8.5.4. The Watchman Tool

The Watchman tool is a daemon that is used to protect your OpenShift Enterprise instance against common issues found by Red Hat . The Watchman tool solves these common issues autonomously, and includes the following built-in features:
  • Watchman searches cgroup event flow through syslog to determine when a gear is destroyed. If the pattern does not match a clean gear removal, the gear will be restarted.
  • Watchman monitors the application server logs for messages hinting at out of memory, then restarts the gear if needed.
  • Watchman compares the user-defined status of a gear, then the actual status of the gear, and fixes any dependencies.
  • Watchman searches processes to ensure they belong to the correct cgroup.

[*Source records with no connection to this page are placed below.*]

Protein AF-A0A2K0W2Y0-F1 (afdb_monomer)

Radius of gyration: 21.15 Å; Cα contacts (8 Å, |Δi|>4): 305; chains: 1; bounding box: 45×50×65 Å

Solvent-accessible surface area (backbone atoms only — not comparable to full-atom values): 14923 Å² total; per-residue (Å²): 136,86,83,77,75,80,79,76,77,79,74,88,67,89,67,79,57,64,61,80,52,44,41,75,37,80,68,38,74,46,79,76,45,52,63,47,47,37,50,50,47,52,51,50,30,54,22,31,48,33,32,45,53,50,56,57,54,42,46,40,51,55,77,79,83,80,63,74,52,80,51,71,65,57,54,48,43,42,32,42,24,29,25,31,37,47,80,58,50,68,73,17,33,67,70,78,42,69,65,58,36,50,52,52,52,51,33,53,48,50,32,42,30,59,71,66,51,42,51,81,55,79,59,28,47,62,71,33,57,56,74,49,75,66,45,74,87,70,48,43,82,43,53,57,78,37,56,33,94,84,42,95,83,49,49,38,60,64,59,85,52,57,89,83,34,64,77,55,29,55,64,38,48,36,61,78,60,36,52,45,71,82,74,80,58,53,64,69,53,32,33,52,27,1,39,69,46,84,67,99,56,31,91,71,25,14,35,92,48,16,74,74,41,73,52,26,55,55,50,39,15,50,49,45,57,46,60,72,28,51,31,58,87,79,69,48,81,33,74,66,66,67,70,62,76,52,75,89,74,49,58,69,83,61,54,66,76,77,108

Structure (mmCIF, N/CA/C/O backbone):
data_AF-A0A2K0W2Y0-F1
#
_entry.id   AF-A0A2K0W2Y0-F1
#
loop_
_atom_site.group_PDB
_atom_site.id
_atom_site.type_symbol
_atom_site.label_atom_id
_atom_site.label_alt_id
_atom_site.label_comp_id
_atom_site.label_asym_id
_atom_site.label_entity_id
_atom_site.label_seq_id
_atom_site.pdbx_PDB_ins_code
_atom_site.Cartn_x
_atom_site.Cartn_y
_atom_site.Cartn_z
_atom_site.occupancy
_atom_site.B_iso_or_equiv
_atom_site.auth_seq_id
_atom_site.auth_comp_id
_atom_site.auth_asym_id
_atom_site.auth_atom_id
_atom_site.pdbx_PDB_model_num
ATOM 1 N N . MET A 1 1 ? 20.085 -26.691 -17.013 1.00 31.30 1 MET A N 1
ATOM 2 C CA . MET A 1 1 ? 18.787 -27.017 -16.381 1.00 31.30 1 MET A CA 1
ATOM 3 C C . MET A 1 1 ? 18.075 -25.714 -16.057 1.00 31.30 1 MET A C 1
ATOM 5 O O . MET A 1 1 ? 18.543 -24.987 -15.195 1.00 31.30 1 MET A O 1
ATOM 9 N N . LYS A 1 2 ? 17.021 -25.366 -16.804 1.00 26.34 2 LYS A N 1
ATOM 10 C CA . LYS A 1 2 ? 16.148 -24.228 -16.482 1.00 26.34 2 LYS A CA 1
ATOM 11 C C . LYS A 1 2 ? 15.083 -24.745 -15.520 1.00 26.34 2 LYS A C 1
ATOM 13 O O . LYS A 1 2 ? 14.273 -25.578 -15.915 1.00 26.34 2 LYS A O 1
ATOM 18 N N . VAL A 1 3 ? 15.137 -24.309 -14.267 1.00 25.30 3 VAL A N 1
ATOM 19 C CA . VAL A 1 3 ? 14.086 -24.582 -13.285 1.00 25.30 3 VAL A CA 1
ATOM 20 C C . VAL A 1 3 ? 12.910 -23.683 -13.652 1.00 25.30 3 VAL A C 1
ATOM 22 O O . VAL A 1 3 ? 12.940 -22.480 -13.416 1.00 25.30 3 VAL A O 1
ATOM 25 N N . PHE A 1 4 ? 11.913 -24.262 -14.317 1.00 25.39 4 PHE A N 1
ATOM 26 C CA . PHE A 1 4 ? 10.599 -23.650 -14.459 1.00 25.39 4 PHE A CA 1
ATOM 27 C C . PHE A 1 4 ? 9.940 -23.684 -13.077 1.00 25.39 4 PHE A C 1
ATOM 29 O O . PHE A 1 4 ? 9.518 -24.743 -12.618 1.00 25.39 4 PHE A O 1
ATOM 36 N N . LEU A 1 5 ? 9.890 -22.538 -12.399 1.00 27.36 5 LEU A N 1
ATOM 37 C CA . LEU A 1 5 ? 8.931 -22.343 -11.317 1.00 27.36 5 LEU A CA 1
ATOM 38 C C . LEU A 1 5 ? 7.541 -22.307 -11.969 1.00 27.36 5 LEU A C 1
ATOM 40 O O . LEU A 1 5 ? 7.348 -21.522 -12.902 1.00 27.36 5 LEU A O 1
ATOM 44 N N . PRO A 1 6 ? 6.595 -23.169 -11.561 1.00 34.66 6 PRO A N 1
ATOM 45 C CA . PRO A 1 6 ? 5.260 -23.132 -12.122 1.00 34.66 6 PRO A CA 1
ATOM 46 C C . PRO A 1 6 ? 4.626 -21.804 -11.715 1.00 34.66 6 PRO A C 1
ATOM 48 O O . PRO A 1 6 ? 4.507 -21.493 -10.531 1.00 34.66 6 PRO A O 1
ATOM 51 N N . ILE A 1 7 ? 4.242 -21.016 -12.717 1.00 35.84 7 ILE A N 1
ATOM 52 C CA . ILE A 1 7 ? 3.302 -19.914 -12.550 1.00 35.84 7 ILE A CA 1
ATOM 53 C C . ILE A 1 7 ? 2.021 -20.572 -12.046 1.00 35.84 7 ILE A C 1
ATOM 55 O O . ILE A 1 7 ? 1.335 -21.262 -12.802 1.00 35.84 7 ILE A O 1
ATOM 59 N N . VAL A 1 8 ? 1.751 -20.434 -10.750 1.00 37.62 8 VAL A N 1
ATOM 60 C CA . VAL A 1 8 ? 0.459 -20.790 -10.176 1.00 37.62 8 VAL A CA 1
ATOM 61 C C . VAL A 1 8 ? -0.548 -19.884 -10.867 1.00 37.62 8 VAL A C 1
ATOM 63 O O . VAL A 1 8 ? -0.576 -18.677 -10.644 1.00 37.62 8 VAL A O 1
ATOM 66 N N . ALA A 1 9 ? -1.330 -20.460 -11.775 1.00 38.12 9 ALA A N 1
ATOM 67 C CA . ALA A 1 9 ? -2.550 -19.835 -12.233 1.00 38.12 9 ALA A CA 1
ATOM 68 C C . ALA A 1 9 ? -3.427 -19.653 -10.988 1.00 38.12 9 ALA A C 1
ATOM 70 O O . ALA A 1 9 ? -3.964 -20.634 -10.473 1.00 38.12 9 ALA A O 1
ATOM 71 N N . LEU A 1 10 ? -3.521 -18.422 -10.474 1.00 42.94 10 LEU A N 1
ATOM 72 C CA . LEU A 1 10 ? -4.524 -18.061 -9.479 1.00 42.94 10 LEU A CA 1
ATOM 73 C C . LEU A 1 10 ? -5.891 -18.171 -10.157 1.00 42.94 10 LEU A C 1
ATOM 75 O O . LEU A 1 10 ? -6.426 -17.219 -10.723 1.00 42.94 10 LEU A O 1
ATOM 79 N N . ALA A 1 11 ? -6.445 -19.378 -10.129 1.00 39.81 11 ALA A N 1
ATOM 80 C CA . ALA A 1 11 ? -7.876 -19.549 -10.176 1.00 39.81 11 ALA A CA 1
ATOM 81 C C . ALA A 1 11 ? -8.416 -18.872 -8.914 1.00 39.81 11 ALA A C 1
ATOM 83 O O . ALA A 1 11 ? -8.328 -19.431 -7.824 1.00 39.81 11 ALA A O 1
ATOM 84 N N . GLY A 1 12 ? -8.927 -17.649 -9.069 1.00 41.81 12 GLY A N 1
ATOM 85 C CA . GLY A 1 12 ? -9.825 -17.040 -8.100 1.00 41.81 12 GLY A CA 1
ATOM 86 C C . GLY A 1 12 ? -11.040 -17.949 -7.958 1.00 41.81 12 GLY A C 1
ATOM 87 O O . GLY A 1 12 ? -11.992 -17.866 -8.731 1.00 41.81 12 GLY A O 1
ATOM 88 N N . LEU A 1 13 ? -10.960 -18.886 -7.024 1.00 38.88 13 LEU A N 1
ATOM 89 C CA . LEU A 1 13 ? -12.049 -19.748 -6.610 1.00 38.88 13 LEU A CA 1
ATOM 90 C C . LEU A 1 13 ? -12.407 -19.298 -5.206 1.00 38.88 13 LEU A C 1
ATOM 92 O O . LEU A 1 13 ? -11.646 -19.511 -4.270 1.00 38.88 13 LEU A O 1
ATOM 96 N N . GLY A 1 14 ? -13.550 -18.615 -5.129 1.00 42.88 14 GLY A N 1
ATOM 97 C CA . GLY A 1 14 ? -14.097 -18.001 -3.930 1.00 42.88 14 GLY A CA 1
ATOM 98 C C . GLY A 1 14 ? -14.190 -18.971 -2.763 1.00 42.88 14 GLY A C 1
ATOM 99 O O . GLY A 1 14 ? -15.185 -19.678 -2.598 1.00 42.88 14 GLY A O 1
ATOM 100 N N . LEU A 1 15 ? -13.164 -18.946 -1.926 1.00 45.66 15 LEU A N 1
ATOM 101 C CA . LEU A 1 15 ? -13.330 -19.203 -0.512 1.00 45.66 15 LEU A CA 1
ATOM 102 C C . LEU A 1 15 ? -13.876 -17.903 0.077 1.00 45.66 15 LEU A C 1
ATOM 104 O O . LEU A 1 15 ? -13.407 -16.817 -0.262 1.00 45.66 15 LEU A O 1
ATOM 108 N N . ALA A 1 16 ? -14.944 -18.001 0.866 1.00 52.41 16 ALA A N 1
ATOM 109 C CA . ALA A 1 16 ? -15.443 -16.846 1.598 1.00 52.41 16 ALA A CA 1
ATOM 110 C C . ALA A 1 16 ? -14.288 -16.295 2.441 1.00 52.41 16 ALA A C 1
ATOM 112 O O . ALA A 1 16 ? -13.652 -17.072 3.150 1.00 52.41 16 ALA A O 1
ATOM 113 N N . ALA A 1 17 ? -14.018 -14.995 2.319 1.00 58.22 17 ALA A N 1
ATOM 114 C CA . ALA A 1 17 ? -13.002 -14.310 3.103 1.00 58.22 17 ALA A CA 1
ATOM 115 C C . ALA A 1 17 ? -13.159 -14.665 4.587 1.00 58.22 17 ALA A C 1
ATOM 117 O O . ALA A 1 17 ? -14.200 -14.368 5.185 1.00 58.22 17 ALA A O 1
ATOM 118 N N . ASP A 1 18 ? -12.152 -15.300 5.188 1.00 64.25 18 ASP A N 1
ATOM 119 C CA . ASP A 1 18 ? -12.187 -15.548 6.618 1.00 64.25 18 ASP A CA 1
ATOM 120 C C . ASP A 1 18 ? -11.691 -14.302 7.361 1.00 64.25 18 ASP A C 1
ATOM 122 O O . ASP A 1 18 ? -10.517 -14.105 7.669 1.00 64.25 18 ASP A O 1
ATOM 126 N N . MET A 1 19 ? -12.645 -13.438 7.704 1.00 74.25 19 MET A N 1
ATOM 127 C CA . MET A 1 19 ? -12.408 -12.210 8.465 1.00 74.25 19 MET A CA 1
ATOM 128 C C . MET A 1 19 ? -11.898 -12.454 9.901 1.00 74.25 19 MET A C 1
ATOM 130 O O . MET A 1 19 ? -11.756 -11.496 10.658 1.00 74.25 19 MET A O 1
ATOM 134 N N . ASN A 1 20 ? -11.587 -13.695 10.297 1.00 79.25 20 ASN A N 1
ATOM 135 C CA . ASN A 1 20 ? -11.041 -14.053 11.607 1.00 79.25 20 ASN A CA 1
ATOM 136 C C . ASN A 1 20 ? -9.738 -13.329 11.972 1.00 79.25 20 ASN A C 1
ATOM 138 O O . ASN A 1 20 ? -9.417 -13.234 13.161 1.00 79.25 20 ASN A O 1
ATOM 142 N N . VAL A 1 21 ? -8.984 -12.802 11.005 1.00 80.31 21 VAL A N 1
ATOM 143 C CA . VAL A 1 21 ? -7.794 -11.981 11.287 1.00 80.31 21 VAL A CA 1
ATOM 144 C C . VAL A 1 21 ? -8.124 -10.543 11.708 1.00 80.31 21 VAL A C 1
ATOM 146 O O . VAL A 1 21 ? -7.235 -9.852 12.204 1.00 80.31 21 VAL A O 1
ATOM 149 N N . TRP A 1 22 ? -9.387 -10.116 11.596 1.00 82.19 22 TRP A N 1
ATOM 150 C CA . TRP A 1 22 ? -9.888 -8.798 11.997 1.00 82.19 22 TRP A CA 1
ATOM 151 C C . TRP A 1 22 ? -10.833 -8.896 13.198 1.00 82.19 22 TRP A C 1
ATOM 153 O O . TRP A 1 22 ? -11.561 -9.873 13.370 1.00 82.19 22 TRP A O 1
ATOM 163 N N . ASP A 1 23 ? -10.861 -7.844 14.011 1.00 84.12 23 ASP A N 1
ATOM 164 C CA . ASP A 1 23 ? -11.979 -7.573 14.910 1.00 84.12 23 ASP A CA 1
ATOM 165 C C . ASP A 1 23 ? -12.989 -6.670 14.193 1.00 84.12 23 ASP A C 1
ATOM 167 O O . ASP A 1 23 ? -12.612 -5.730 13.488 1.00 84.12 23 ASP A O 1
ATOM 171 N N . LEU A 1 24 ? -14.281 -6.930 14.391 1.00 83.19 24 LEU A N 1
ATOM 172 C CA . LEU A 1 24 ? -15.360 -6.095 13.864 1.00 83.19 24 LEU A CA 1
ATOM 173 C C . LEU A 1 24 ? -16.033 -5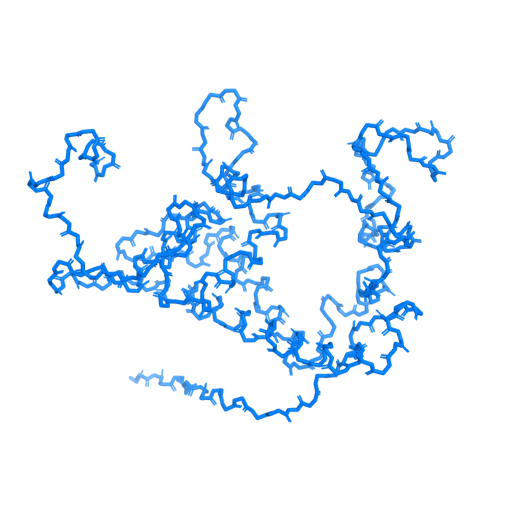.341 15.008 1.00 83.19 24 LEU A C 1
ATOM 175 O O . LEU A 1 24 ? -16.542 -5.956 15.948 1.00 83.19 24 LEU A O 1
ATOM 179 N N . ASP A 1 25 ? -16.071 -4.015 14.906 1.00 84.81 25 ASP A N 1
ATOM 180 C CA . ASP A 1 25 ? -16.846 -3.176 15.816 1.00 84.81 25 ASP A CA 1
ATOM 181 C C . ASP A 1 25 ? -18.348 -3.475 15.704 1.00 84.81 25 ASP A C 1
ATOM 183 O O . ASP A 1 25 ? -18.828 -3.913 14.656 1.00 84.81 25 ASP A O 1
ATOM 187 N N . ASP A 1 26 ? -19.111 -3.193 16.760 1.00 85.06 26 ASP A N 1
ATOM 188 C CA . ASP A 1 26 ? -20.572 -3.336 16.767 1.00 85.06 26 ASP A CA 1
ATOM 189 C C . ASP A 1 26 ? -21.233 -2.532 15.638 1.00 85.06 26 ASP A C 1
ATOM 191 O O . ASP A 1 26 ? -22.185 -3.000 15.010 1.00 85.06 26 ASP A O 1
ATOM 195 N N . SER A 1 27 ? -20.659 -1.376 15.288 1.00 84.44 27 SER A N 1
ATOM 196 C CA . SER A 1 27 ? -21.090 -0.596 14.129 1.00 84.44 27 SER A CA 1
ATOM 197 C C . SER A 1 27 ? -21.033 -1.373 12.810 1.00 84.44 27 SER A C 1
ATOM 199 O O . SER A 1 27 ? -21.793 -1.072 11.894 1.00 84.44 27 SER A O 1
ATOM 201 N N . CYS A 1 28 ? -20.176 -2.380 12.669 1.00 80.44 28 CYS A N 1
ATOM 202 C CA . CYS A 1 28 ? -20.012 -3.146 11.434 1.00 80.44 28 CYS A CA 1
ATOM 203 C C . CYS A 1 28 ? -20.997 -4.319 11.294 1.00 80.44 28 CYS A C 1
ATOM 205 O O . CYS A 1 28 ? -21.081 -4.911 10.220 1.00 80.44 28 CYS A O 1
ATOM 207 N N . GLN A 1 29 ? -21.758 -4.656 12.340 1.00 75.56 29 GLN A N 1
ATOM 208 C CA . GLN A 1 29 ? -22.514 -5.911 12.438 1.00 75.56 29 GLN A CA 1
ATOM 209 C C . GLN A 1 29 ? -23.926 -5.858 11.820 1.00 75.56 29 GLN A C 1
ATOM 211 O O . GLN A 1 29 ? -24.853 -6.481 12.336 1.00 75.56 29 GLN A O 1
ATOM 216 N N . THR A 1 30 ? -24.116 -5.143 10.702 1.00 79.31 30 THR A N 1
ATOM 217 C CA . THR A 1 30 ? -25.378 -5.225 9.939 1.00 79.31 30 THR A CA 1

It kills abandoned processes associated with a stopped gear, or restarts a gear that has zero running processes.
  • Watchman monitors the usage rate of CPU cycles and restricts a gear's CPU consumption if the rate of change is too aggressive.
Watchman capabilities can be expanded with plug-ins. See Section 8.5.4.2, “Supported Watchman Plug-ins” for more information.

8.5.4.1. Enabling Watchman

Watchman is an optional tool that monitors the state of gears and cartridges on a node. It is primarily used to automatically attempt to resolve problems and, if required, restore any gears that have ceased to function.
Enable the Watchman tool persistently using the following command on a node host:
# chkconfig openshift-watchman on